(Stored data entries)
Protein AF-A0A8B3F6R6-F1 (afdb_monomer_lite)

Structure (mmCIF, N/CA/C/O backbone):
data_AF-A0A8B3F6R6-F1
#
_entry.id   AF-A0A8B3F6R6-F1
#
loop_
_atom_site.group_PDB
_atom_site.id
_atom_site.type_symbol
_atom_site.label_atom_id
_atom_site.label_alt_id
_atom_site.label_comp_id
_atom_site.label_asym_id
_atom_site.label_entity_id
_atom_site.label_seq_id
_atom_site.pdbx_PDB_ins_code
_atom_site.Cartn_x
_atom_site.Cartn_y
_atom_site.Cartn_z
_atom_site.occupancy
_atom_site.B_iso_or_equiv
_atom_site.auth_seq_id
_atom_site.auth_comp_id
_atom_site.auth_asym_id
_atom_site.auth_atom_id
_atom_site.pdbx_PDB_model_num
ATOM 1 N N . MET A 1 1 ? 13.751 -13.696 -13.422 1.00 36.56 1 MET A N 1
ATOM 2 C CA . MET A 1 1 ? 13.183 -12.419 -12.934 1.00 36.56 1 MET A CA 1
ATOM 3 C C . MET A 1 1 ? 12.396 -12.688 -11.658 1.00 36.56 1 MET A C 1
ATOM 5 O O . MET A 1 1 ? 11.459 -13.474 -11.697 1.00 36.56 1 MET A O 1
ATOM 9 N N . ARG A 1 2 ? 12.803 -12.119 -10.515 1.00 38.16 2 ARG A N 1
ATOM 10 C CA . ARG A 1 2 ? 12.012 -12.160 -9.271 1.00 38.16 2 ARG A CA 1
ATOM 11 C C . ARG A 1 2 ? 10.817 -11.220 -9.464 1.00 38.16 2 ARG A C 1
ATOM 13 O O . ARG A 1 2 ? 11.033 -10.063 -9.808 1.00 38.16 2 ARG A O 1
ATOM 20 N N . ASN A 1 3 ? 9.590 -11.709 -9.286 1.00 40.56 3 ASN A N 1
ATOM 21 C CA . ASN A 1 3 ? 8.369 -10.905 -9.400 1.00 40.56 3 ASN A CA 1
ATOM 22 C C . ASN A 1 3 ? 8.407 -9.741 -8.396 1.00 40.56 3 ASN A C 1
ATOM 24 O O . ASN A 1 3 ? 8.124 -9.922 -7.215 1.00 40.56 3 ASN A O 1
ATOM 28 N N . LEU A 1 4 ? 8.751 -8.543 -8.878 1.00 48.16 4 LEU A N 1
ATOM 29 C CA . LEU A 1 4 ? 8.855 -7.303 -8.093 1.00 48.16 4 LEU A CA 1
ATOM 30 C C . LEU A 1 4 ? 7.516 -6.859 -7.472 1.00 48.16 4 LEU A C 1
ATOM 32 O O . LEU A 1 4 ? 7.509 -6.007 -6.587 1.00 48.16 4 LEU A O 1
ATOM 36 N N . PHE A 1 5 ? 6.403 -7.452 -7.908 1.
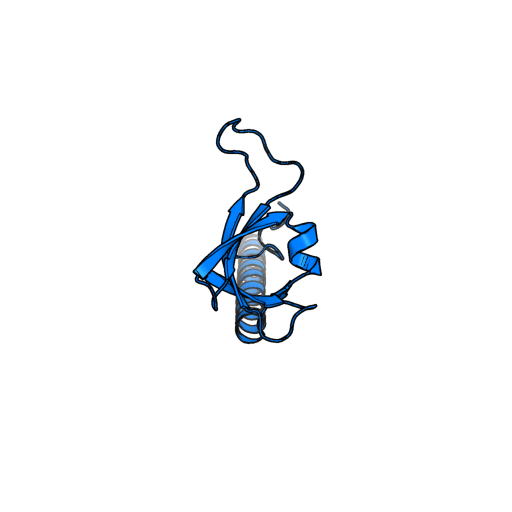00 49.06 5 PHE A N 1
ATOM 37 C CA . PHE A 1 5 ? 5.041 -7.080 -7.520 1.00 49.06 5 PHE A CA 1
ATOM 38 C C . PHE A 1 5 ? 4.477 -7.884 -6.343 1.00 49.06 5 PHE A C 1
ATOM 40 O O . PHE A 1 5 ? 3.555 -7.425 -5.674 1.00 49.06 5 PHE A O 1
ATOM 47 N N . LEU A 1 6 ? 5.031 -9.063 -6.044 1.00 53.00 6 LEU A N 1
ATOM 48 C CA . LEU A 1 6 ? 4.509 -9.915 -4.975 1.00 53.00 6 LEU A CA 1
ATOM 49 C C . LEU A 1 6 ? 4.916 -9.347 -3.608 1.00 53.00 6 LEU A C 1
ATOM 51 O O . LEU A 1 6 ? 6.051 -9.493 -3.159 1.00 53.00 6 LEU A O 1
ATOM 55 N N . GLY A 1 7 ? 3.972 -8.661 -2.959 1.00 66.94 7 GLY A N 1
ATOM 56 C CA . GLY A 1 7 ? 4.102 -8.179 -1.582 1.00 66.94 7 GLY A CA 1
ATOM 57 C C . GLY A 1 7 ? 4.420 -6.690 -1.418 1.00 66.94 7 GLY A C 1
ATOM 58 O O . GLY A 1 7 ? 4.559 -6.236 -0.282 1.00 66.94 7 GLY A O 1
ATOM 59 N N . ARG A 1 8 ? 4.538 -5.902 -2.493 1.00 82.56 8 ARG A N 1
ATOM 60 C CA . ARG A 1 8 ? 4.624 -4.431 -2.383 1.00 82.56 8 ARG A CA 1
ATOM 61 C C . ARG A 1 8 ? 3.221 -3.827 -2.302 1.00 82.56 8 ARG A C 1
ATOM 63 O O . ARG A 1 8 ? 2.353 -4.352 -2.994 1.00 82.56 8 ARG A O 1
ATOM 70 N N . PRO A 1 9 ? 2.981 -2.781 -1.495 1.00 89.88 9 PRO A N 1
ATOM 71 C CA . PRO A 1 9 ? 1.736 -2.023 -1.555 1.00 89.88 9 PRO A CA 1
ATOM 72 C C . PRO A 1 9 ? 1.487 -1.507 -2.975 1.00 89.88 9 PRO A C 1
ATOM 74 O O . PRO A 1 9 ? 2.425 -1.104 -3.667 1.00 89.88 9 PRO A O 1
ATOM 77 N N . LEU A 1 10 ? 0.239 -1.567 -3.418 1.00 89.75 10 LEU A N 1
ATOM 78 C CA . LEU A 1 10 ? -0.205 -1.119 -4.731 1.00 89.75 10 LEU A CA 1
ATOM 79 C C . LEU A 1 10 ? -1.057 0.135 -4.575 1.00 89.75 10 LEU A C 1
ATOM 81 O O . LEU A 1 10 ? -1.735 0.334 -3.571 1.00 89.75 10 LEU A O 1
ATOM 85 N N . ARG A 1 11 ? -1.035 0.987 -5.599 1.00 90.44 11 ARG A N 1
ATOM 86 C CA . ARG A 1 11 ? -1.865 2.189 -5.630 1.00 90.44 11 ARG A CA 1
ATOM 87 C C . ARG A 1 11 ? -3.351 1.828 -5.514 1.00 90.44 11 ARG A C 1
ATOM 89 O O . ARG A 1 11 ? -3.817 0.923 -6.203 1.00 90.44 11 ARG A O 1
ATOM 96 N N . GLY A 1 12 ? -4.078 2.575 -4.687 1.00 90.31 12 GLY A N 1
ATOM 97 C CA . GLY A 1 12 ? -5.504 2.393 -4.418 1.00 90.31 12 GLY A CA 1
ATOM 98 C C . GLY A 1 12 ? -5.818 1.279 -3.416 1.00 90.31 12 GLY A C 1
ATOM 99 O O . GLY A 1 12 ? -6.991 1.034 -3.128 1.00 90.31 12 GLY A O 1
ATOM 100 N N . GLU A 1 13 ? -4.804 0.587 -2.887 1.00 93.50 13 GLU A N 1
ATOM 101 C CA . GLU A 1 13 ? -4.998 -0.333 -1.770 1.00 93.50 13 GLU A CA 1
ATOM 102 C C . GLU A 1 13 ? -5.186 0.420 -0.464 1.00 93.50 13 GLU A C 1
ATOM 104 O O . GLU A 1 13 ? -4.515 1.423 -0.205 1.00 93.50 13 GLU A O 1
ATOM 109 N N . ARG A 1 14 ? -6.073 -0.112 0.378 1.00 94.81 14 ARG A N 1
ATOM 110 C CA . ARG A 1 14 ? -6.343 0.436 1.701 1.00 94.81 14 ARG A CA 1
ATOM 111 C C . ARG A 1 14 ? -5.729 -0.422 2.785 1.00 94.81 14 ARG A C 1
ATOM 113 O O . ARG A 1 14 ? -5.858 -1.648 2.780 1.00 94.81 14 ARG A O 1
ATOM 120 N N . TYR A 1 15 ? -5.086 0.244 3.727 1.00 94.75 15 TYR A N 1
ATOM 121 C CA . TYR A 1 15 ? -4.453 -0.396 4.863 1.00 94.75 15 TYR A CA 1
ATOM 122 C C . TYR A 1 15 ? -4.952 0.213 6.166 1.00 94.75 15 TYR A C 1
ATOM 124 O O . TYR A 1 15 ? -5.222 1.409 6.234 1.00 94.75 15 TYR A O 1
ATOM 132 N N . GLN A 1 16 ? -5.032 -0.608 7.204 1.00 94.69 16 GLN A N 1
ATOM 133 C CA . GLN A 1 16 ? -5.397 -0.200 8.551 1.00 94.69 16 GLN A CA 1
ATOM 134 C C . GLN A 1 16 ? -4.178 -0.245 9.469 1.00 94.69 16 GLN A C 1
ATOM 136 O O . GLN A 1 16 ? -3.359 -1.161 9.372 1.00 94.69 16 GLN A O 1
ATOM 141 N N . SER A 1 17 ? -4.049 0.753 10.342 1.00 93.25 17 SER A N 1
ATOM 142 C CA . SER A 1 17 ? -2.998 0.788 11.357 1.00 93.25 17 SER A CA 1
ATOM 143 C C . SER A 1 17 ? -3.129 -0.393 12.320 1.00 93.25 17 SER A C 1
ATOM 145 O O . SER A 1 17 ? -4.225 -0.738 12.763 1.00 93.25 17 SER A O 1
ATOM 147 N N . VAL A 1 18 ? -1.996 -1.013 12.644 1.00 90.69 18 VAL A N 1
ATOM 148 C CA . VAL A 1 18 ? -1.905 -2.123 13.603 1.00 90.69 18 VAL A CA 1
ATOM 149 C C . VAL A 1 18 ? -1.910 -1.603 15.043 1.00 90.69 18 VAL A C 1
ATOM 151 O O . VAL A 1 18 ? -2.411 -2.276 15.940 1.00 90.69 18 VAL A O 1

> **Exercise prompt**
If a line comes after the one that contains "ATOM 21 C CA", leave it out; return every line of the entries up to that point exactly, starting with the first, with that line included.

> **Task result**
Protein AF-A0A8B3F6R6-F1 (afdb_monomer_lite)

Structure (mmCIF, N/CA/C/O backbone):
data_AF-A0A8B3F6R6-F1
#
_entry.id   AF-A0A8B3F6R6-F1
#
loop_
_atom_site.group_PDB
_atom_site.id
_atom_site.type_symbol
_atom_site.label_atom_id
_atom_site.label_alt_id
_atom_site.label_comp_id
_atom_site.label_asym_id
_atom_site.label_entity_id
_atom_site.label_seq_id
_atom_site.pdbx_PDB_ins_code
_atom_site.Cartn_x
_atom_site.Cartn_y
_atom_site.Cartn_z
_atom_site.occupancy
_atom_site.B_iso_or_equiv
_atom_site.auth_seq_id
_atom_site.auth_comp_id
_atom_site.auth_asym_id
_atom_site.auth_atom_id
_atom_site.pdbx_PDB_model_num
ATOM 1 N N . MET A 1 1 ? 13.751 -13.696 -13.422 1.00 36.56 1 MET A N 1
ATOM 2 C CA . MET A 1 1 ? 13.183 -12.419 -12.934 1.00 36.56 1 MET A CA 1
ATOM 3 C C . MET A 1 1 ? 12.396 -12.688 -11.658 1.00 36.56 1 MET A C 1
ATOM 5 O O . MET A 1 1 ? 11.459 -13.474 -11.697 1.00 36.56 1 MET A O 1
ATOM 9 N N . ARG A 1 2 ? 12.803 -12.119 -10.515 1.00 38.16 2 ARG A N 1
ATOM 10 C CA . ARG A 1 2 ? 12.012 -12.160 -9.271 1.00 38.16 2 ARG A CA 1
ATOM 11 C C . ARG A 1 2 ? 10.817 -11.220 -9.464 1.00 38.16 2 ARG A C 1
ATOM 13 O O . ARG A 1 2 ? 11.033 -10.063 -9.808 1.00 38.16 2 ARG A O 1
ATOM 20 N N . ASN A 1 3 ? 9.590 -11.709 -9.286 1.00 40.56 3 ASN A N 1
ATOM 21 C CA . ASN A 1 3 ? 8.369 -10.905 -9.400 1.00 40.56 3 ASN A CA 1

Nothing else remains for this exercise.